- [SUPPLIED RECORDS]

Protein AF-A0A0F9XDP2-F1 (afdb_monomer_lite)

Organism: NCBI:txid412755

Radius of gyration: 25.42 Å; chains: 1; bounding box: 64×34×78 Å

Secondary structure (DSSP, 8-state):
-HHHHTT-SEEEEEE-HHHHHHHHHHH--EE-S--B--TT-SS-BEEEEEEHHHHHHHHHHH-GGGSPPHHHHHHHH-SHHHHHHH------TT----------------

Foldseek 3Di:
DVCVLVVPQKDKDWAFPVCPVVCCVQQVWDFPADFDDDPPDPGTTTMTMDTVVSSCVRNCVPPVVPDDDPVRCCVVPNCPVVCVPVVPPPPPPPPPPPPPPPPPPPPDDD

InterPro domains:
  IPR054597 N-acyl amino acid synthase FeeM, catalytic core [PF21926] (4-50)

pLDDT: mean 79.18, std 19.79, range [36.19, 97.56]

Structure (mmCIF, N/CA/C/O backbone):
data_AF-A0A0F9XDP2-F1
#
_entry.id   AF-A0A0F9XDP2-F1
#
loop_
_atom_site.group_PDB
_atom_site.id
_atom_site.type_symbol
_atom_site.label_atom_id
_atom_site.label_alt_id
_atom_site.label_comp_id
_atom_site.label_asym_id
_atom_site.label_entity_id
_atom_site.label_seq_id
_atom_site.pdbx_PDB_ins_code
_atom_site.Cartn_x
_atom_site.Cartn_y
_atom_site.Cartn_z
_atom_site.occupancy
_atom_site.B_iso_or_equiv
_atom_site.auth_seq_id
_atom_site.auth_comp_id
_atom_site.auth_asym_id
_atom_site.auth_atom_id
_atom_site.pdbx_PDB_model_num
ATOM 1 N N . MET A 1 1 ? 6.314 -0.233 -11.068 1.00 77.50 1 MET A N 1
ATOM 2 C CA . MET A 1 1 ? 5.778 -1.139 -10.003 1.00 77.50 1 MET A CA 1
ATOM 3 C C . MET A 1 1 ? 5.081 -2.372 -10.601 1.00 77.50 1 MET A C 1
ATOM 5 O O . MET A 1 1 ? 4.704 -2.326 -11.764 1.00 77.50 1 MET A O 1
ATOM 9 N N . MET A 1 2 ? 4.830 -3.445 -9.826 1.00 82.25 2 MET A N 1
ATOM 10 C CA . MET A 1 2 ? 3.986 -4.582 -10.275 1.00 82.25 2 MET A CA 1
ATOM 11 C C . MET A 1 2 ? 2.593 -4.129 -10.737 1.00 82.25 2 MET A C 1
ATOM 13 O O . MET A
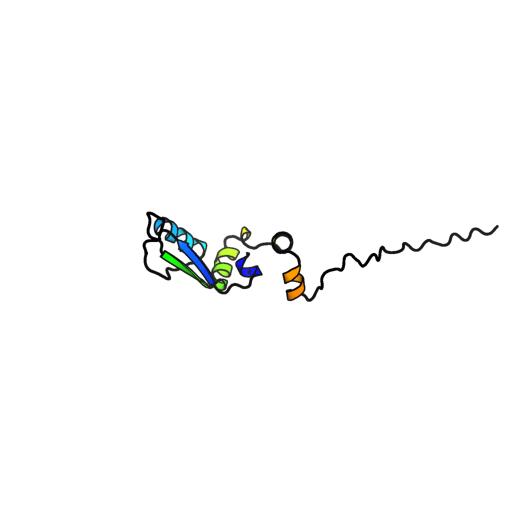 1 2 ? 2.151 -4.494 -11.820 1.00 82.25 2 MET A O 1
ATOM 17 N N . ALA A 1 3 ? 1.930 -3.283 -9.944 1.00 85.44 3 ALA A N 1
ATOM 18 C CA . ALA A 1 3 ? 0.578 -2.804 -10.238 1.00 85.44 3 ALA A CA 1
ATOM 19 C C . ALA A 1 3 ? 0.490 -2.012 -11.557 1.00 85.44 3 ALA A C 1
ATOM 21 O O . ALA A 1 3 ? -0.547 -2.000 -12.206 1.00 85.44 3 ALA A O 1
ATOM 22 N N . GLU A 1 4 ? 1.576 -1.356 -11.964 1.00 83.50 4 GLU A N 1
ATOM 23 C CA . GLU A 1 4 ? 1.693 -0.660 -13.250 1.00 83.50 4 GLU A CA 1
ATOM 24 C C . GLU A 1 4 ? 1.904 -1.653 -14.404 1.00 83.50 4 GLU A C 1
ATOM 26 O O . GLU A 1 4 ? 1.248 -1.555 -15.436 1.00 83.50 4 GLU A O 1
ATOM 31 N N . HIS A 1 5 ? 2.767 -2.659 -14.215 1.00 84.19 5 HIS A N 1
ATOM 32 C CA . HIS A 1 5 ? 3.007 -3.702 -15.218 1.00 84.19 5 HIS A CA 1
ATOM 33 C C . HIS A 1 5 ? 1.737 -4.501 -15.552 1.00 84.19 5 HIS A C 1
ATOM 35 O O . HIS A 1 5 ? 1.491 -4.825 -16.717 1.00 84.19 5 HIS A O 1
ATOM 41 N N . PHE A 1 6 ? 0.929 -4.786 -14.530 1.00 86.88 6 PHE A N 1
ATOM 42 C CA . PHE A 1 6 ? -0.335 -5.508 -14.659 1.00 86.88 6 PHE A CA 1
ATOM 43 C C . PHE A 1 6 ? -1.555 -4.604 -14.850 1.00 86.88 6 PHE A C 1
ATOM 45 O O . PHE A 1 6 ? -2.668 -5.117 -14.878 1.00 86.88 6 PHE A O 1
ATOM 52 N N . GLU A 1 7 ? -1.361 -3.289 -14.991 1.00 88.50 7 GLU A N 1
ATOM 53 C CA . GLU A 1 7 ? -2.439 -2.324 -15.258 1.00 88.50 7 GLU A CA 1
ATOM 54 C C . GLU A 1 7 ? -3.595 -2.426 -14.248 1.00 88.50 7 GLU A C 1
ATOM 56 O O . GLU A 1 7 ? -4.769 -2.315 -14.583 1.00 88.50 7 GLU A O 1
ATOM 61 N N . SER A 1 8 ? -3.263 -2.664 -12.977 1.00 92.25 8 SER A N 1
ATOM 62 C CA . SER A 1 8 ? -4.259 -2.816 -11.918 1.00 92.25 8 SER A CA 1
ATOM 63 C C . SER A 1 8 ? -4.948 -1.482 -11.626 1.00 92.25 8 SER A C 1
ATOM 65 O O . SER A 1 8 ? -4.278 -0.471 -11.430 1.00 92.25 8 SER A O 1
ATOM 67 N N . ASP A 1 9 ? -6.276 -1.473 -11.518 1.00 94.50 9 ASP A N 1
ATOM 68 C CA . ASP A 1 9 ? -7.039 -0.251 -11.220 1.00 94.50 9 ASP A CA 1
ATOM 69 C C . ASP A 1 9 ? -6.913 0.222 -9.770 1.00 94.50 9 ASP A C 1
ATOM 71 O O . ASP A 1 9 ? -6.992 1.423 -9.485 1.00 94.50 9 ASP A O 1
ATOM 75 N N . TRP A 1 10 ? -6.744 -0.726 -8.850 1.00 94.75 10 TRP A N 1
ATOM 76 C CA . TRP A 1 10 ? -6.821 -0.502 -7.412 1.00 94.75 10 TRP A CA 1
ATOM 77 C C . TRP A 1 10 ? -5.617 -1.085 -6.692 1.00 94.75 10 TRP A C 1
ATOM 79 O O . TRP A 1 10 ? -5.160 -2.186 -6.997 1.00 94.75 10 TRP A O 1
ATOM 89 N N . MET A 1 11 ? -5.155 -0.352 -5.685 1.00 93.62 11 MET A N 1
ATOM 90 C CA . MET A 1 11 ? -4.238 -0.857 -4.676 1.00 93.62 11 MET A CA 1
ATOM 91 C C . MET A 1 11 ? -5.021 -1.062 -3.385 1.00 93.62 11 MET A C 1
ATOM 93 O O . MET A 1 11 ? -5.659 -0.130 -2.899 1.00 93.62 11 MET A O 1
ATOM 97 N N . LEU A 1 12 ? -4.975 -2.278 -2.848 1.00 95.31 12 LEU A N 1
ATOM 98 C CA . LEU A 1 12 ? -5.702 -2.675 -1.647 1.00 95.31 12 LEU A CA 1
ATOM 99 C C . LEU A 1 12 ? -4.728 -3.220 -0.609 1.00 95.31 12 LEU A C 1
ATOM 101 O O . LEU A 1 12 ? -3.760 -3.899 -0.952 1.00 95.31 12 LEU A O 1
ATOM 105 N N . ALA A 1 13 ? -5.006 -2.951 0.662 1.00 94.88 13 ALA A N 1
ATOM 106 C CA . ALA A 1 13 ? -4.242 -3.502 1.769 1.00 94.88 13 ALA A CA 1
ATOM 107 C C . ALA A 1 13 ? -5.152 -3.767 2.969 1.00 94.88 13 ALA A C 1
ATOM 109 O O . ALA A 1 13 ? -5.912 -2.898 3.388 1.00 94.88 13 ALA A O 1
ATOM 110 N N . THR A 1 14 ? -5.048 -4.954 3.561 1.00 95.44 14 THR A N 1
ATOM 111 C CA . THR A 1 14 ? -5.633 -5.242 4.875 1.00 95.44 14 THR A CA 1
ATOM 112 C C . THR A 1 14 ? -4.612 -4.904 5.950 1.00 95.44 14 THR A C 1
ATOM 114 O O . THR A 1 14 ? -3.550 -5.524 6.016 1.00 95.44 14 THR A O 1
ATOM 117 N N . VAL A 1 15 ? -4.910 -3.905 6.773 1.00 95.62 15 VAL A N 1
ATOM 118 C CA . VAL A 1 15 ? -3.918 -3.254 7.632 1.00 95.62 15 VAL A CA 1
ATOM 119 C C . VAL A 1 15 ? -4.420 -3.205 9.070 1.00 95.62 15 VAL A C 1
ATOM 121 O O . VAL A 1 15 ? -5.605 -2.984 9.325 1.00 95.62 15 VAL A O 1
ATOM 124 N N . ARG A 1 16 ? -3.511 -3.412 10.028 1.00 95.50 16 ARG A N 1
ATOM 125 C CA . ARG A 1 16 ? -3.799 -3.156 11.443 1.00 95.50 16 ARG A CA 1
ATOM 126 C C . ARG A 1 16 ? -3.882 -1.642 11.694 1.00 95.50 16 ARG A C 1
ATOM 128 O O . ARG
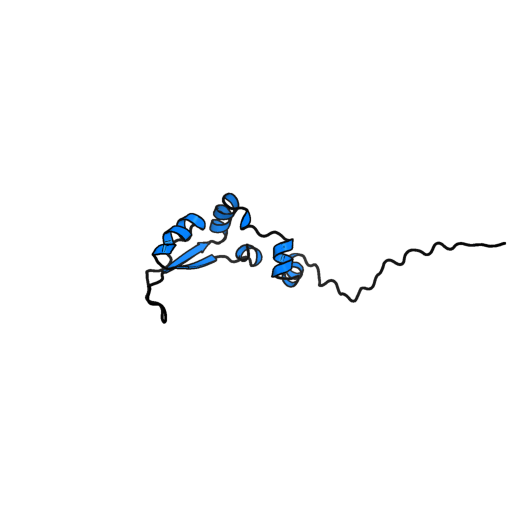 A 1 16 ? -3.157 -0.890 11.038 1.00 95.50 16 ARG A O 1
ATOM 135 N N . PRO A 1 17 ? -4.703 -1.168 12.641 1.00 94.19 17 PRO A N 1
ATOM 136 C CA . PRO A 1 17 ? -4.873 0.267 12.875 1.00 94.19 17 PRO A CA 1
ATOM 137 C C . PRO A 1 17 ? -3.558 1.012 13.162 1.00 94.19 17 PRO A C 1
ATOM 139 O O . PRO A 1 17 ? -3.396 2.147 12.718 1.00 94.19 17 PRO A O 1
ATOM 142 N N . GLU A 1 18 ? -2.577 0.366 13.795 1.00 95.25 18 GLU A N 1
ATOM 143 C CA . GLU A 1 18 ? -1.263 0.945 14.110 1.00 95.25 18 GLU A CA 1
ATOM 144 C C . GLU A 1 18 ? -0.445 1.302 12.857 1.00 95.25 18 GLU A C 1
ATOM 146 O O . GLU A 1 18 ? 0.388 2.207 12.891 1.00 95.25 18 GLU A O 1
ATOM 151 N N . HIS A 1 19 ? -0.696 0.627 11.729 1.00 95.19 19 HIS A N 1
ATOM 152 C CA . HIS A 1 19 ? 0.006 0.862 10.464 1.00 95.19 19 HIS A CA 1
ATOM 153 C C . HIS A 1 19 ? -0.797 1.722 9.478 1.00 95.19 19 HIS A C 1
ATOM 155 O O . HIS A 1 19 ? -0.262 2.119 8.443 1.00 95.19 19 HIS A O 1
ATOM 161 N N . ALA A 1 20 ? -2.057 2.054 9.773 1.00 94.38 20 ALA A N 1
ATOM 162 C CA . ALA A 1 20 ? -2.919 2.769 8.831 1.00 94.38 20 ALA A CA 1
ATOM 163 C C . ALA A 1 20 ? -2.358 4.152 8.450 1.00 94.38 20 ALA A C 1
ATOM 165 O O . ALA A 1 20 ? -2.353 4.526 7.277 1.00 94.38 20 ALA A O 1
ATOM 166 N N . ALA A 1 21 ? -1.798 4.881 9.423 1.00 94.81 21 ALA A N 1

- [TASK OBJECTIVE] Would you print, exactly as written, every line above from the one holding "ATOM 17 N N" through the one holding "ATOM 41 N N", with both included and no other lines?

- [EXERCISE ANSWER]
ATOM 17 N N . ALA A 1 3 ? 1.930 -3.283 -9.944 1.00 85.44 3 ALA A N 1
ATOM 18 C CA . ALA A 1 3 ? 0.578 -2.804 -10.238 1.00 85.44 3 ALA A CA 1
ATOM 19 C C . ALA A 1 3 ? 0.490 -2.012 -11.557 1.00 85.44 3 ALA A C 1
ATOM 21 O O . ALA A 1 3 ? -0.547 -2.000 -12.206 1.00 85.44 3 ALA A O 1
ATOM 22 N N . GLU A 1 4 ? 1.576 -1.356 -11.964 1.00 83.50 4 GLU A N 1
ATOM 23 C CA . GLU A 1 4 ? 1.693 -0.660 -13.250 1.00 83.50 4 GLU A CA 1
ATOM 24 C C . GLU A 1 4 ? 1.904 -1.653 -14.404 1.00 83.50 4 GLU A C 1
ATOM 26 O O . GLU A 1 4 ? 1.248 -1.555 -15.436 1.00 83.50 4 GLU A O 1
ATOM 31 N N . HIS A 1 5 ? 2.767 -2.659 -14.215 1.00 84.19 5 HIS A N 1
ATOM 32 C CA . HIS A 1 5 ? 3.007 -3.702 -15.218 1.00 84.19 5 HIS A CA 1
ATOM 33 C C . HIS A 1 5 ? 1.737 -4.501 -15.552 1.00 84.19 5 HIS A C 1
ATOM 35 O O . HIS A 1 5 ? 1.491 -4.825 -16.717 1.00 84.19 5 HIS A O 1
ATOM 41 N N . PHE A 1 6 ? 0.929 -4.786 -14.530 1.00 86.88 6 PHE A N 1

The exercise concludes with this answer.